Harden up, Charlie, I said. Nothing is wretched unless you think it is.

I looked down at the pit before me. It was no wonder the priests were so powerful in Russia. Not much religion was needed to believe that what lay down there was a mass of sins, writhing and spitting like snakes, trying to crawl out and get among the population. I offered thanks that Xenia wasn't with me. No woman should have to face such a scene. The bodies, the dogs, Smichov the twizzle-moustached photographer getting copy for the newspaper—for the benefit of posterity, detailing what men were capable of.
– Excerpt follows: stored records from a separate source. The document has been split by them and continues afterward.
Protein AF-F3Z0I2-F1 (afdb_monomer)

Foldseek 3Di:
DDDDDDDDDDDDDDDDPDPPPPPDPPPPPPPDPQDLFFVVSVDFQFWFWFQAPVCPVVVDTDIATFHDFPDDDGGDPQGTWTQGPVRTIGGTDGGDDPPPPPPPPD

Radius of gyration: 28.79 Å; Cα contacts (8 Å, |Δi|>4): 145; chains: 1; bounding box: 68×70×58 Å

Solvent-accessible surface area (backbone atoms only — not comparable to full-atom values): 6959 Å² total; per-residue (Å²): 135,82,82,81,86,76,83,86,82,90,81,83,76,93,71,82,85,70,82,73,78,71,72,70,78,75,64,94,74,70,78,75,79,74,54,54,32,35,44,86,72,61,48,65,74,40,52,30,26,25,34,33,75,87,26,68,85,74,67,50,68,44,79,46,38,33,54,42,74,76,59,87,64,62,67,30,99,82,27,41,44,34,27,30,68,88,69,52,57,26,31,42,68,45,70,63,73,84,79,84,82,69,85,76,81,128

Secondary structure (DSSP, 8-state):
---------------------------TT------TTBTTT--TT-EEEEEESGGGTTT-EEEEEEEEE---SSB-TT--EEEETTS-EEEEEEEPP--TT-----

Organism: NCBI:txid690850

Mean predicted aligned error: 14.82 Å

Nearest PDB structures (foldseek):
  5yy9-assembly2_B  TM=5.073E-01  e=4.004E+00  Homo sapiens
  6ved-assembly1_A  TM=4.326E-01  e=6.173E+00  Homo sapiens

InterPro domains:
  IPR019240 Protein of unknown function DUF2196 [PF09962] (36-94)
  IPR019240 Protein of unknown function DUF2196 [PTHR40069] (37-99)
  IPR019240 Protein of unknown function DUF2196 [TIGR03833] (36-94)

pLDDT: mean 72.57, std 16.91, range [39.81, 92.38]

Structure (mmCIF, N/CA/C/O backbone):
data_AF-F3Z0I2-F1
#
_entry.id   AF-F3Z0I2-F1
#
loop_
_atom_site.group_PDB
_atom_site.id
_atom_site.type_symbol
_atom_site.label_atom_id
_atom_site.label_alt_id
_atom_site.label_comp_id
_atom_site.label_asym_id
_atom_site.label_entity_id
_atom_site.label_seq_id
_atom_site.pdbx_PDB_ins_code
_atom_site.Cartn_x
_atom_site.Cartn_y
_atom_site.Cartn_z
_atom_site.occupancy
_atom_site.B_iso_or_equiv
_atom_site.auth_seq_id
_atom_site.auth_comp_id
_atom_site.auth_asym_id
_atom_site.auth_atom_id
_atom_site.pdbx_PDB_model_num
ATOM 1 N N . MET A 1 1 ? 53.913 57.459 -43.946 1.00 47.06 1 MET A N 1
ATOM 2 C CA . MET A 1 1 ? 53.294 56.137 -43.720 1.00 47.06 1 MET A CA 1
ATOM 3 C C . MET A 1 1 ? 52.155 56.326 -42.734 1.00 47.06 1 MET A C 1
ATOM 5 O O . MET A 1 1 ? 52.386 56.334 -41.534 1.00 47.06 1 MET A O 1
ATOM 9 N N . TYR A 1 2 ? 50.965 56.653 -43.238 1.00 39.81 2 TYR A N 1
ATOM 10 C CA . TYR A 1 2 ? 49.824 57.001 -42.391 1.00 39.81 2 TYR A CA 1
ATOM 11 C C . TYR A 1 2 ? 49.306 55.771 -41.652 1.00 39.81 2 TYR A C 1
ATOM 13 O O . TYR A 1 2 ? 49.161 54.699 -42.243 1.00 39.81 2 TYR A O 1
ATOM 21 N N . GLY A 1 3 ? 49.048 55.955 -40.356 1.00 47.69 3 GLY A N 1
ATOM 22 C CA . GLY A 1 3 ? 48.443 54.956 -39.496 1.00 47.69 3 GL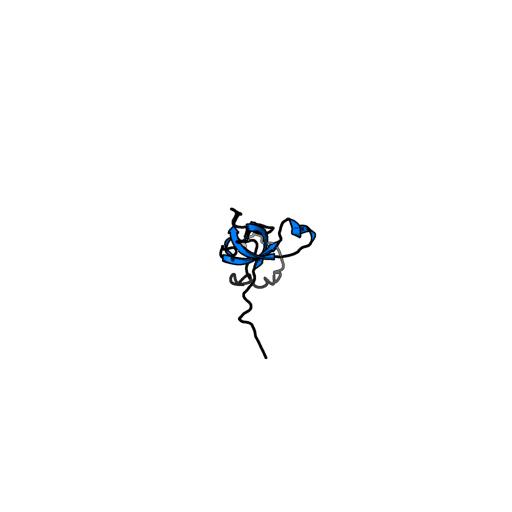Y A CA 1
ATOM 23 C C . GLY A 1 3 ? 47.103 54.486 -40.045 1.00 47.69 3 GLY A C 1
ATOM 24 O O . GLY A 1 3 ? 46.333 55.255 -40.618 1.00 47.69 3 GLY A O 1
ATOM 25 N N . ARG A 1 4 ? 46.826 53.202 -39.844 1.00 58.31 4 ARG A N 1
ATOM 26 C CA . ARG A 1 4 ? 45.497 52.643 -40.035 1.00 58.31 4 ARG A CA 1
ATOM 27 C C . ARG A 1 4 ? 44.992 52.222 -38.665 1.00 58.31 4 ARG A C 1
ATOM 29 O O . ARG A 1 4 ? 45.279 51.133 -38.183 1.00 58.31 4 ARG A O 1
ATOM 36 N N . GLN A 1 5 ? 44.303 53.157 -38.022 1.00 52.34 5 GLN A N 1
ATOM 37 C CA . GLN A 1 5 ? 43.397 52.855 -36.927 1.00 52.34 5 GLN A CA 1
ATOM 38 C C . GLN A 1 5 ? 42.273 51.976 -37.478 1.00 52.34 5 GLN A C 1
ATOM 40 O O . GLN A 1 5 ? 41.618 52.339 -38.452 1.00 52.34 5 GLN A O 1
ATOM 45 N N . ALA A 1 6 ? 42.053 50.836 -36.835 1.00 56.34 6 ALA A N 1
ATOM 46 C CA . ALA A 1 6 ? 40.781 50.139 -36.855 1.00 56.34 6 ALA A CA 1
ATOM 47 C C . ALA A 1 6 ? 40.344 49.977 -35.392 1.00 56.34 6 ALA A C 1
ATOM 49 O O . ALA A 1 6 ? 40.817 49.090 -34.687 1.00 56.34 6 ALA A O 1
ATOM 50 N N . GLY A 1 7 ? 39.491 50.890 -34.920 1.00 50.94 7 GLY A N 1
ATOM 51 C CA . GLY A 1 7 ? 38.461 50.523 -33.942 1.00 50.94 7 GLY A CA 1
ATOM 52 C C . GLY A 1 7 ? 37.410 49.664 -34.662 1.00 50.94 7 GLY A C 1
ATOM 53 O 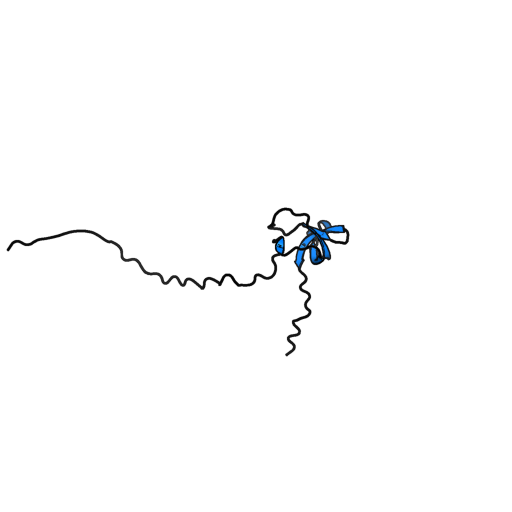O . GLY A 1 7 ? 37.386 49.628 -35.887 1.00 50.94 7 GLY A O 1
ATOM 54 N N . ALA A 1 8 ? 36.500 48.949 -34.022 1.00 46.03 8 ALA A N 1
ATOM 55 C CA . ALA A 1 8 ? 36.021 48.968 -32.653 1.00 46.03 8 ALA A CA 1
ATOM 56 C C . ALA A 1 8 ? 35.189 47.688 -32.429 1.00 46.03 8 ALA A C 1
ATOM 58 O O . ALA A 1 8 ? 34.784 47.063 -33.407 1.00 46.03 8 ALA A O 1
ATOM 59 N N . ALA A 1 9 ? 34.911 47.379 -31.159 1.00 43.62 9 ALA A N 1
ATOM 60 C CA . ALA A 1 9 ? 33.772 46.624 -30.600 1.00 43.62 9 ALA A CA 1
ATOM 61 C C . ALA A 1 9 ? 34.310 45.734 -29.463 1.00 43.62 9 ALA A C 1
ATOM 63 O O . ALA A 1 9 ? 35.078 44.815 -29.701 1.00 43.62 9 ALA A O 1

It was awful what was happening. I swore that from now on I'd treat Xenia with unfailing compassion. In fact all women, until I died. Their burden of responsibility was too great. It wasn't their fault that from their wombs came forth tyrants and the like, real monsters screaming for power from the word go.
But of course it was they who got the blame, the fathers waltzing away scot-free. And accepted it, went staggering beneath its weight for the rest of their lives.

So on behalf of womanhood I'd take Xenia to Odessa and make her Mrs. Doig. The children we'd have would be beautiful. I'd do my share of raising them. They'd call me Papa, slide their trusting hands into mine as we walked, get me to tell them stories—

“Watch your heels,” shouted a carter. He unfastened the traces and knocked out the backboard pins. The cart tipped up. The bodies slithered out of their own accord.

Stiffy stood on the brink of the pit, peering down expressionlessly. Jones was with Smichov, setting up the camera and getting it clear about the shots he wanted. Smichov had lit a yellow
makhorka
and was taking huge puffs from it, drawing his cheeks right in as if he were an underwater swimmer. He queried something with Jones, making a new camera angle with his hands.